What the task asks: Please take the lines from the one holding "ATOM 233 N N" through the one holding "ATOM 283 C C" in the data below and copy them exactly.

[Records contained in a dataset]
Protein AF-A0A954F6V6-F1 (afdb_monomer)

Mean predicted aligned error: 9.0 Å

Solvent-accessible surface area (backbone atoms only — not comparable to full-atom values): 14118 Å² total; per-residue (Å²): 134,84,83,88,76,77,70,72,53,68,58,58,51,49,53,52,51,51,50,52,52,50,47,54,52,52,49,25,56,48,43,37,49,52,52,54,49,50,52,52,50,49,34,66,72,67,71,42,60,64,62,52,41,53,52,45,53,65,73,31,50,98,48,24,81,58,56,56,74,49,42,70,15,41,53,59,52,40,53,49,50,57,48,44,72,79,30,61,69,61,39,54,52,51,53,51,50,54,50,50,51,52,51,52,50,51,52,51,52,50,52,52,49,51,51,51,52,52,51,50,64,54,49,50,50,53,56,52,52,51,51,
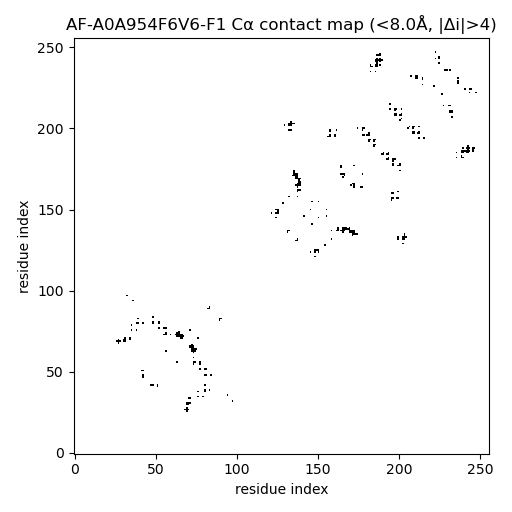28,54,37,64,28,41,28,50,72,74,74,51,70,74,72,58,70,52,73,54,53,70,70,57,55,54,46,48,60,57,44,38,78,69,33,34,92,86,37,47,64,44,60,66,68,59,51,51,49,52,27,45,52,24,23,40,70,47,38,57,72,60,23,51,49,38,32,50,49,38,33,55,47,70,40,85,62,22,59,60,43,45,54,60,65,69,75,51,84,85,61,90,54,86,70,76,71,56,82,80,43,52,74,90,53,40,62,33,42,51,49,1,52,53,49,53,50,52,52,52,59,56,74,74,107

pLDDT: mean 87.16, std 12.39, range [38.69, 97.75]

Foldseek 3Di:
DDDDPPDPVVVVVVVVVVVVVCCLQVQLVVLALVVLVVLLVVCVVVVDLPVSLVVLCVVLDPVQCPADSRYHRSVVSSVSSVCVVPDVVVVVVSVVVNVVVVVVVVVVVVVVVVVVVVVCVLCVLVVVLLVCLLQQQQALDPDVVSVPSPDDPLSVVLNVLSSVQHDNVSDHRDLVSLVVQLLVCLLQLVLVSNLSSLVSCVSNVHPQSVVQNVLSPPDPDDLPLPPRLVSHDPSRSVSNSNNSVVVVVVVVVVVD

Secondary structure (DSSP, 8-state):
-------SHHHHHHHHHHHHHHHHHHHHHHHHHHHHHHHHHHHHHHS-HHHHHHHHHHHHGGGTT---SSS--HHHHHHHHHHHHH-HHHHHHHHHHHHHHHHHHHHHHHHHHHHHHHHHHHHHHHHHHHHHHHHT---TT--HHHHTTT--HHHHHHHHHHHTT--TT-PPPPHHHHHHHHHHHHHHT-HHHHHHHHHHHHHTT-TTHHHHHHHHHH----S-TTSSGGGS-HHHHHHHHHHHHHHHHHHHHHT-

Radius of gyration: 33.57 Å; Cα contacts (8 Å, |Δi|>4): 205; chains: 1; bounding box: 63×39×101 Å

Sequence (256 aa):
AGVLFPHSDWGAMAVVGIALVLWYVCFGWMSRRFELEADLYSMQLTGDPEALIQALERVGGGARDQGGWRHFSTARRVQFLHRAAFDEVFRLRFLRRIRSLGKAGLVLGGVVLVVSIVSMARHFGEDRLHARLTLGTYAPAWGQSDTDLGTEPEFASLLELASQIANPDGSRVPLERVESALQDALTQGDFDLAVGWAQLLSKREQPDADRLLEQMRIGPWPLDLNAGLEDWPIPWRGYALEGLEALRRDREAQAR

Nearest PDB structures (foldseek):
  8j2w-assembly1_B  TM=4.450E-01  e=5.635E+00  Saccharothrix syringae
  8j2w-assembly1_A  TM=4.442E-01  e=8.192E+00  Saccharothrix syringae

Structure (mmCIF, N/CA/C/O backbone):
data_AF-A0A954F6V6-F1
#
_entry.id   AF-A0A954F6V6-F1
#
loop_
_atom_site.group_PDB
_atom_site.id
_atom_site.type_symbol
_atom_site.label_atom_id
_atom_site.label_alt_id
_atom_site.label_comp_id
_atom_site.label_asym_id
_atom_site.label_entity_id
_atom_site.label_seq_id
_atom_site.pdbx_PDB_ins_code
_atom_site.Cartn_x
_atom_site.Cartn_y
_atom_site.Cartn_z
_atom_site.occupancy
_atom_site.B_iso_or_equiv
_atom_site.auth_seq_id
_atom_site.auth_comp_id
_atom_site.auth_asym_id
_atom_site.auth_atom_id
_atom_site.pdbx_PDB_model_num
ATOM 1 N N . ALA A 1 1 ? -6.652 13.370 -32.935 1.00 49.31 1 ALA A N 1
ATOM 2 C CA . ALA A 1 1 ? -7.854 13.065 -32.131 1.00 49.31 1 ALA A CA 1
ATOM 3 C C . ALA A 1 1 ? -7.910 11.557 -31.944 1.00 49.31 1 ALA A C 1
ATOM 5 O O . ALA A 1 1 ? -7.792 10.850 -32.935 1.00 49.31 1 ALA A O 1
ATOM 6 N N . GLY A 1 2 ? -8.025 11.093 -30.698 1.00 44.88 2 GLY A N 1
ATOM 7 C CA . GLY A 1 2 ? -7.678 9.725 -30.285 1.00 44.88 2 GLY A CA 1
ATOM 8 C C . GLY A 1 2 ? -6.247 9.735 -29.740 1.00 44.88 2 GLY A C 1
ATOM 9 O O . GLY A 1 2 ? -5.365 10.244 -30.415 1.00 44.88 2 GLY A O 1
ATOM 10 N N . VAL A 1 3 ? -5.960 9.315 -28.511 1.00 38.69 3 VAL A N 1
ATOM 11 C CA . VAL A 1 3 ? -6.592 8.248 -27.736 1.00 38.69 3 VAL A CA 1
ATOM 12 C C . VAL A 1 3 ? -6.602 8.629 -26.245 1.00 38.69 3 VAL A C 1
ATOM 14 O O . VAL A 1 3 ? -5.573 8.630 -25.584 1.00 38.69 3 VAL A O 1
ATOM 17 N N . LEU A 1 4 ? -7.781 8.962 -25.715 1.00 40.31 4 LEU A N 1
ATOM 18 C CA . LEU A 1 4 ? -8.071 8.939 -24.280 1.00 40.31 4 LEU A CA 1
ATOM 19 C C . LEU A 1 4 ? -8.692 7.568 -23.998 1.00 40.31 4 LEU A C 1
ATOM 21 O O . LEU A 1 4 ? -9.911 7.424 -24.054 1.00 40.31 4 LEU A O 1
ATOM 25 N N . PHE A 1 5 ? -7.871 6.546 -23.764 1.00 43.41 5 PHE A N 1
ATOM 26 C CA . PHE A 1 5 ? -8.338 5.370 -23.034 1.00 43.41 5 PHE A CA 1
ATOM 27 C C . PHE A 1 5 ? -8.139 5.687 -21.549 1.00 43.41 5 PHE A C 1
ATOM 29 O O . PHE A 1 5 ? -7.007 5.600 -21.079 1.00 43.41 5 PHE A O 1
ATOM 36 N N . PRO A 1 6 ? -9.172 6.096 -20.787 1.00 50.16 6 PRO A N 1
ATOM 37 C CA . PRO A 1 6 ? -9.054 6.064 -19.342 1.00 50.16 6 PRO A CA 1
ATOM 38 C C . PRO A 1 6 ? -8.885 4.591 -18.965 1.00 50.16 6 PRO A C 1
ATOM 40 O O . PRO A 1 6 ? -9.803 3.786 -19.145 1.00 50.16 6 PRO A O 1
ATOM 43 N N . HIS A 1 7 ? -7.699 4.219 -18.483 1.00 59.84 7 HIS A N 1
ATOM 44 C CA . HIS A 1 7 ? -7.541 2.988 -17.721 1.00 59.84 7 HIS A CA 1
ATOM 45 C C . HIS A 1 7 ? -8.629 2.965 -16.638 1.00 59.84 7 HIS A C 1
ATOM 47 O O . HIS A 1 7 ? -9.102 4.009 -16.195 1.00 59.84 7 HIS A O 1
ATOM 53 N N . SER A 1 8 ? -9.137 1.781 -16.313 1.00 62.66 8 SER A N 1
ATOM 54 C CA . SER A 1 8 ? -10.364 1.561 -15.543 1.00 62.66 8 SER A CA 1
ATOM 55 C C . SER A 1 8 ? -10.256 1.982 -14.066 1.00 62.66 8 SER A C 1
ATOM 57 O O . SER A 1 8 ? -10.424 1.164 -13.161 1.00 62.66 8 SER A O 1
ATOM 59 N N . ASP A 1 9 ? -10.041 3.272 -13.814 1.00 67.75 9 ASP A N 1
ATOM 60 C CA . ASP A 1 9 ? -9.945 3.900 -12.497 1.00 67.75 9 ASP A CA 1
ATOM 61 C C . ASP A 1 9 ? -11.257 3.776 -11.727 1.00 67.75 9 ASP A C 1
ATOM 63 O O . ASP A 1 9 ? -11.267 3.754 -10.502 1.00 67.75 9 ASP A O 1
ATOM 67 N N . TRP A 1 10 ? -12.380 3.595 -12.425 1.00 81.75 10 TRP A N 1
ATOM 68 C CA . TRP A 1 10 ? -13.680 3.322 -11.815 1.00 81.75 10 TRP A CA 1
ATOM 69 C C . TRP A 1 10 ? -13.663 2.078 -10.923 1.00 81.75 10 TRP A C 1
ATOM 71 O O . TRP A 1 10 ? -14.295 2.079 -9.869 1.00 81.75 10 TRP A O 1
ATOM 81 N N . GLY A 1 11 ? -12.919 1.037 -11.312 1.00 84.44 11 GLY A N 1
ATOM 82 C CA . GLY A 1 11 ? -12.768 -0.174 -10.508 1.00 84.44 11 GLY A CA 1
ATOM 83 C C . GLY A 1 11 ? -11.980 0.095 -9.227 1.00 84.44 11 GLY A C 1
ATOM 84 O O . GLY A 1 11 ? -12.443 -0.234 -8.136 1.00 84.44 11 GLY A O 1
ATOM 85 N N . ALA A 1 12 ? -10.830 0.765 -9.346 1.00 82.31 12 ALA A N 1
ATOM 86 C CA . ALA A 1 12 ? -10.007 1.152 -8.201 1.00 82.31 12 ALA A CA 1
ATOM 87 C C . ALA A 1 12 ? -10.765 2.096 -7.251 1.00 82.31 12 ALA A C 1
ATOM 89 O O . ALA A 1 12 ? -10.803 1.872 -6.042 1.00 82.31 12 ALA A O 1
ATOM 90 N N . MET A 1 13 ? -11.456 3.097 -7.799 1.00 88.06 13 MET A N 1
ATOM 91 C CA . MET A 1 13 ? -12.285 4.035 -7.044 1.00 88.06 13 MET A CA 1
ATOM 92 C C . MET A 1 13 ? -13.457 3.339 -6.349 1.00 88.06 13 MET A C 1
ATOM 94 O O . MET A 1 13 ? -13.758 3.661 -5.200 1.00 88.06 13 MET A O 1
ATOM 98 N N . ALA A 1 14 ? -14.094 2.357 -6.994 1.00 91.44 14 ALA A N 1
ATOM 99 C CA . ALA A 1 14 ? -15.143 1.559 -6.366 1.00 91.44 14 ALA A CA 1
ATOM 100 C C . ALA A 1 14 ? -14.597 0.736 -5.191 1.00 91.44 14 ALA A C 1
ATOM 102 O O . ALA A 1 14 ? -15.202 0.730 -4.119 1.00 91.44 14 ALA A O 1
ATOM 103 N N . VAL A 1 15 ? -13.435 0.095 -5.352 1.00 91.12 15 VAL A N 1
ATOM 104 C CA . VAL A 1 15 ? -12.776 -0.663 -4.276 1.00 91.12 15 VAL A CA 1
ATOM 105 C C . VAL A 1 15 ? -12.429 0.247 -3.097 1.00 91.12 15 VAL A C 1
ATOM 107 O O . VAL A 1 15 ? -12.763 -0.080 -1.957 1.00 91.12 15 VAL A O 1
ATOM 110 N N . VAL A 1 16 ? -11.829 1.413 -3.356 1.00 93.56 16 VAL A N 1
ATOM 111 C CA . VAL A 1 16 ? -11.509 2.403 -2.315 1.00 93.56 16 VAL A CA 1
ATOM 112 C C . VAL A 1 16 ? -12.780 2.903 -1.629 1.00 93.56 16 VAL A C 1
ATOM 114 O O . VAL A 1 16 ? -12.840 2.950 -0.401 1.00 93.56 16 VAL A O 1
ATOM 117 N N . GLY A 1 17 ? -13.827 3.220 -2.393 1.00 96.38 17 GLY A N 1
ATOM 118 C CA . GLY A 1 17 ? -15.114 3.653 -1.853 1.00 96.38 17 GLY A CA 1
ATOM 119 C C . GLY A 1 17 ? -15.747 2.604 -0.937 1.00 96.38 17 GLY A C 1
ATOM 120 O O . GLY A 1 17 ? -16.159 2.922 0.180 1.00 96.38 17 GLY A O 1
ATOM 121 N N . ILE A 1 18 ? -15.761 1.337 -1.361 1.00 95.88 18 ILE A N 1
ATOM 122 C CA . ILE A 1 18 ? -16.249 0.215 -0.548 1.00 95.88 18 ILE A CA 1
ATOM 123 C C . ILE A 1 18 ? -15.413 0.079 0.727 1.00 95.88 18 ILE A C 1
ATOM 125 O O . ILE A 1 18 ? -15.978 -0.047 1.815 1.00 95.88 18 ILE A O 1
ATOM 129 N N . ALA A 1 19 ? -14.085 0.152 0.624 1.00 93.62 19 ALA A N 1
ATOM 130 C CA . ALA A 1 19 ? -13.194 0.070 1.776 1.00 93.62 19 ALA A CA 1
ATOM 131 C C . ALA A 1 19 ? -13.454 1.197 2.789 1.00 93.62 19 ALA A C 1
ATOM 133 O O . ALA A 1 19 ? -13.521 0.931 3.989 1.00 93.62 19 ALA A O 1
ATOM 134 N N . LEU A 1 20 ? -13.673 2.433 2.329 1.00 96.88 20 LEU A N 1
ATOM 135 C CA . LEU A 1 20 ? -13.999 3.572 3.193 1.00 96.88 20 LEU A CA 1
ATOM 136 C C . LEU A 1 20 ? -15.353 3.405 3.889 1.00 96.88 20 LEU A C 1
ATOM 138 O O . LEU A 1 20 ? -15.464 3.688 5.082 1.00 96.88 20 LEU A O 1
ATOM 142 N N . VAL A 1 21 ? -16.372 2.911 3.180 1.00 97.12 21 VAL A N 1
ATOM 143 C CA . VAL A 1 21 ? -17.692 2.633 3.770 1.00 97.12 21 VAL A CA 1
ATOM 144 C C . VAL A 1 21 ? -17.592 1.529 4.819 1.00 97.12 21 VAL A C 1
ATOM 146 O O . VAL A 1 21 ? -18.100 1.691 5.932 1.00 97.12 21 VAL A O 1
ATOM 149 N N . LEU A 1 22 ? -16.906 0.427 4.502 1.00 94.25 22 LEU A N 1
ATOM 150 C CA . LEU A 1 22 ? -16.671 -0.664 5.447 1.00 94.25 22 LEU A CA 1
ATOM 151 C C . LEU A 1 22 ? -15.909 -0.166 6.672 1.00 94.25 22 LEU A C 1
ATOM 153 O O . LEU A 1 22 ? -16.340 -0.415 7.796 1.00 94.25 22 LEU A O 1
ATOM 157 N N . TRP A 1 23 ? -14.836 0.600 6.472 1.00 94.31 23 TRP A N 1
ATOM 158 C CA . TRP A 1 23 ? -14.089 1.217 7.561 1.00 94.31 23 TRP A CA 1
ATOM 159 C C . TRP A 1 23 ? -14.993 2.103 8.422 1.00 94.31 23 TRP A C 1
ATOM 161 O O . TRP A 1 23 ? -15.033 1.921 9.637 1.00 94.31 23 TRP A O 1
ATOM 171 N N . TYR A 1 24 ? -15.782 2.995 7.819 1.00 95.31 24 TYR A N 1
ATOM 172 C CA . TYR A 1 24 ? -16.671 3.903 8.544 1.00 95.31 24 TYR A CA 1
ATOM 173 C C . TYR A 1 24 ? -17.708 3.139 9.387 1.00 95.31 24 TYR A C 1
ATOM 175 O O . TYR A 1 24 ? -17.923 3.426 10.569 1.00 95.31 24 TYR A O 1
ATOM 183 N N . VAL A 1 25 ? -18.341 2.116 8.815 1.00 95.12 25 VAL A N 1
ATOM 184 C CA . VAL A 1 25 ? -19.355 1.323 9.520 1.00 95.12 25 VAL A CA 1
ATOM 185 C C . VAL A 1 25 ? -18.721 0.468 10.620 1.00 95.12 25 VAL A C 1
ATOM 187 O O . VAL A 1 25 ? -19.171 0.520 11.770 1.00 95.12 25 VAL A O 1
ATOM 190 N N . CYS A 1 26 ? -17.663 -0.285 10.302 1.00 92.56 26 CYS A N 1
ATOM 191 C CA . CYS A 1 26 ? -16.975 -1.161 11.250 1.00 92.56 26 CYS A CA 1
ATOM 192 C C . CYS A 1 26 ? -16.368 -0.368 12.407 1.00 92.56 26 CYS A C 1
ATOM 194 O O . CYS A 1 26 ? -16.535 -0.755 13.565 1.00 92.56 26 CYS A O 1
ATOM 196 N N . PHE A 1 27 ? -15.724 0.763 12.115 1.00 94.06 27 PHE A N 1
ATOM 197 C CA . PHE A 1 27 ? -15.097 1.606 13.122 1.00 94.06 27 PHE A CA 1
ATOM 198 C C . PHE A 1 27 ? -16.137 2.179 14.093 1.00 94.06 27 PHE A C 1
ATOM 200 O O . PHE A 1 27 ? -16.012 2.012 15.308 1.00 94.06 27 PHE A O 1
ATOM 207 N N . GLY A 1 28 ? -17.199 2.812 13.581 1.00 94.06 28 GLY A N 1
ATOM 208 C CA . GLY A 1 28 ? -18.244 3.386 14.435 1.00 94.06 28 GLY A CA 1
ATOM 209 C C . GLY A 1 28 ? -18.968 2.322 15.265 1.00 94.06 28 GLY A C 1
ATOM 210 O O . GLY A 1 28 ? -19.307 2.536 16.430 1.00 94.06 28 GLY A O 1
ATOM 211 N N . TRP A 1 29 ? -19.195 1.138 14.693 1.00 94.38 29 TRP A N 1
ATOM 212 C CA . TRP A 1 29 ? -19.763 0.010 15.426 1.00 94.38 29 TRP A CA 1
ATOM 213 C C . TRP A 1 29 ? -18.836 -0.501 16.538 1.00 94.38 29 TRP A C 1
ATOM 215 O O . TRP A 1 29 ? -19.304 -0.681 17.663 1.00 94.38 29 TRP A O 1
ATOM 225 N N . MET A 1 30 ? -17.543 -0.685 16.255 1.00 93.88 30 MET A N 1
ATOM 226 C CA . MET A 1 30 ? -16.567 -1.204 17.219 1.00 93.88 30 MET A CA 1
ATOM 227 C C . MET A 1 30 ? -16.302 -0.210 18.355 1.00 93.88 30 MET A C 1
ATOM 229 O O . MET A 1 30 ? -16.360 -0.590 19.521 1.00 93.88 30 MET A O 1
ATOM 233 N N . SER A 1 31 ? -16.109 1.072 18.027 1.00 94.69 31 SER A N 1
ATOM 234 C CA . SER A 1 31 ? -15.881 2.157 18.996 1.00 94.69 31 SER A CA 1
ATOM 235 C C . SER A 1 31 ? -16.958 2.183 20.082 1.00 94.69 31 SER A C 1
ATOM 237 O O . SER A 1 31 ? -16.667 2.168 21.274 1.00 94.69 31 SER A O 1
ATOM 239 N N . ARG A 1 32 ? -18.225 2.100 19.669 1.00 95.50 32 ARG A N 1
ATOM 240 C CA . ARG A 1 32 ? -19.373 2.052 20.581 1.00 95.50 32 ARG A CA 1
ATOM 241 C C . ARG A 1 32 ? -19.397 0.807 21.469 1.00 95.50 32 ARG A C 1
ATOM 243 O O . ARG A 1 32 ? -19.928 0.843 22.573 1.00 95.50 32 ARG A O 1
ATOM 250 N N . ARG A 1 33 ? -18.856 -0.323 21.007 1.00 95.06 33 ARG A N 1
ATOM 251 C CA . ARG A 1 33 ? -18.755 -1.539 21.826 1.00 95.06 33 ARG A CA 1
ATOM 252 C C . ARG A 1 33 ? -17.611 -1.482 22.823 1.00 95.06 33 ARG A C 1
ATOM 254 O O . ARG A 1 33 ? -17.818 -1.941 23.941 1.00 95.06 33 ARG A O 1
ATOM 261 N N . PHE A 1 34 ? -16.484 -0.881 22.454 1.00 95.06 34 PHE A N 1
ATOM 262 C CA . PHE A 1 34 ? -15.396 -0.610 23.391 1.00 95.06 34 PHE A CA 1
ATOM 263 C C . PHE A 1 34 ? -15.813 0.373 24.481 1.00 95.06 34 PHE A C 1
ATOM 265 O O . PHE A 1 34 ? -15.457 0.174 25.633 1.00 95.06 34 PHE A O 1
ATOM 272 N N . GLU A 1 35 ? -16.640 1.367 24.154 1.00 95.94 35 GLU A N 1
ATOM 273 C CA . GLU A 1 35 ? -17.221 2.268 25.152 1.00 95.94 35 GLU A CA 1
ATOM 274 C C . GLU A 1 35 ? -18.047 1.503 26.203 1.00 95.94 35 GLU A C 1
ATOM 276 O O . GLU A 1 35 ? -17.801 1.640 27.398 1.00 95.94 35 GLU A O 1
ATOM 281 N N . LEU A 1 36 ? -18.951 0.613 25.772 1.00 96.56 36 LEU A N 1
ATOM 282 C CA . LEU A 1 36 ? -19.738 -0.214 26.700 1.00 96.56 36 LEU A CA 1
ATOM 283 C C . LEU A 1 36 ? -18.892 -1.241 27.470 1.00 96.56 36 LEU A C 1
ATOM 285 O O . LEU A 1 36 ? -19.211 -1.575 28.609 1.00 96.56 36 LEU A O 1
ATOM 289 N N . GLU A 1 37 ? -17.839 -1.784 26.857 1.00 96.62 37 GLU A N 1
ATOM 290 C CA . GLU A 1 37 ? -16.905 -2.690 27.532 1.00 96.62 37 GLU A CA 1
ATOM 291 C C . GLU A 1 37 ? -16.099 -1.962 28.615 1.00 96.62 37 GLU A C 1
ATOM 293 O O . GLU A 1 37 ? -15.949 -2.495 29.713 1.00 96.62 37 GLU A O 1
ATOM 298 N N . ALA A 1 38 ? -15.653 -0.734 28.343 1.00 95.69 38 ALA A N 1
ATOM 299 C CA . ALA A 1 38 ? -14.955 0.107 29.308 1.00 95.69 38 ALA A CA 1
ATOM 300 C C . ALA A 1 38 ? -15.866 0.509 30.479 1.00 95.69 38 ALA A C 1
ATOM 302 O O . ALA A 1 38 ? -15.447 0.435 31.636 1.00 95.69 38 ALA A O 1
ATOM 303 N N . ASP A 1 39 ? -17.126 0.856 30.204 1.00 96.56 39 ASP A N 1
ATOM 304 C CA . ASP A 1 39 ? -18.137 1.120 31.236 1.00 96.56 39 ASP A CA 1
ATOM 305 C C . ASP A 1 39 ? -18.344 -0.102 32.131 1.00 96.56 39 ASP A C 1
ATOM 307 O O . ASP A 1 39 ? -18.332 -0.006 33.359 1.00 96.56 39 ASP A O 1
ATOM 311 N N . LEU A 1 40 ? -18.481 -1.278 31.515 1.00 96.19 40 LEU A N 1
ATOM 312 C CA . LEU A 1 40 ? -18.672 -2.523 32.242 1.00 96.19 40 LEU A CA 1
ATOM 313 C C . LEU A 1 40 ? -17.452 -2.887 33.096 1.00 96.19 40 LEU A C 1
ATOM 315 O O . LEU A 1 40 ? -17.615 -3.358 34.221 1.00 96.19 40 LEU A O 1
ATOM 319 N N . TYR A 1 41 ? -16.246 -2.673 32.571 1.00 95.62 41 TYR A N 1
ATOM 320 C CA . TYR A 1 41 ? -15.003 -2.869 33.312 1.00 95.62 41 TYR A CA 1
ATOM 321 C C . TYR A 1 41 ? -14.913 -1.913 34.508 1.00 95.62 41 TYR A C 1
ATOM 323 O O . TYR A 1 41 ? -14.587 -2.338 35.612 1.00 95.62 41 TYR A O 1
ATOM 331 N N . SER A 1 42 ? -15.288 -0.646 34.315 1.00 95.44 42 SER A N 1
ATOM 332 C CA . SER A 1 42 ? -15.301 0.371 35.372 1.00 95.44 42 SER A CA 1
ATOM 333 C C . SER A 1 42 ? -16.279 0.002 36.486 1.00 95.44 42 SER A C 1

Exercise result:
ATOM 233 N N . SER A 1 31 ? -16.109 1.072 18.027 1.00 94.69 31 SER A N 1
ATOM 234 C CA . SER A 1 31 ? -15.881 2.157 18.996 1.00 94.69 31 SER A CA 1
ATOM 235 C C . SER A 1 31 ? -16.958 2.183 20.082 1.00 94.69 31 SER A C 1
ATOM 237 O O . SER A 1 31 ? -16.667 2.168 21.274 1.00 94.69 31 SER A O 1
ATOM 239 N N . ARG A 1 32 ? -18.225 2.100 19.669 1.00 95.50 32 ARG A N 1
ATOM 240 C CA . ARG A 1 32 ? -19.373 2.052 20.581 1.00 95.50 32 ARG A CA 1
ATOM 241 C C . ARG A 1 32 ? -19.397 0.807 21.469 1.00 95.50 32 ARG A C 1
ATOM 243 O O . ARG A 1 32 ? -19.928 0.843 22.573 1.00 95.50 32 ARG A O 1
ATOM 250 N N . ARG A 1 33 ? -18.856 -0.323 21.007 1.00 95.06 33 ARG A N 1
ATOM 251 C CA . ARG A 1 33 ? -18.755 -1.539 21.826 1.00 95.06 33 ARG A CA 1
ATOM 252 C C . ARG A 1 33 ? -17.611 -1.482 22.823 1.00 95.06 33 ARG A C 1
ATOM 254 O O . ARG A 1 33 ? -17.818 -1.941 23.941 1.00 95.06 33 ARG A O 1
ATOM 261 N N . PHE A 1 34 ? -16.484 -0.881 22.454 1.00 95.06 34 PHE A N 1
ATOM 262 C CA . PHE A 1 34 ? -15.396 -0.610 23.391 1.00 95.06 34 PHE A CA 1
ATOM 263 C C . PHE A 1 34 ? -15.813 0.373 24.481 1.00 95.06 34 PHE A C 1
ATOM 265 O O . PHE A 1 34 ? -15.457 0.174 25.633 1.00 95.06 34 PHE A O 1
ATOM 272 N N . GLU A 1 35 ? -16.640 1.367 24.154 1.00 95.94 35 GLU A N 1
ATOM 273 C CA . GLU A 1 35 ? -17.221 2.268 25.152 1.00 95.94 35 GLU A CA 1
ATOM 274 C C . GLU A 1 35 ? -18.047 1.503 26.203 1.00 95.94 35 GLU A C 1
ATOM 276 O O . GLU A 1 35 ? -17.801 1.640 27.398 1.00 95.94 35 GLU A O 1
ATOM 281 N N . LEU A 1 36 ? -18.951 0.613 25.772 1.00 96.56 36 LEU A N 1
ATOM 282 C CA . LEU A 1 36 ? -19.738 -0.214 26.700 1.00 96.56 36 LEU A CA 1
ATOM 283 C C . LEU A 1 36 ? -18.892 -1.241 27.470 1.00 96.56 36 LEU A C 1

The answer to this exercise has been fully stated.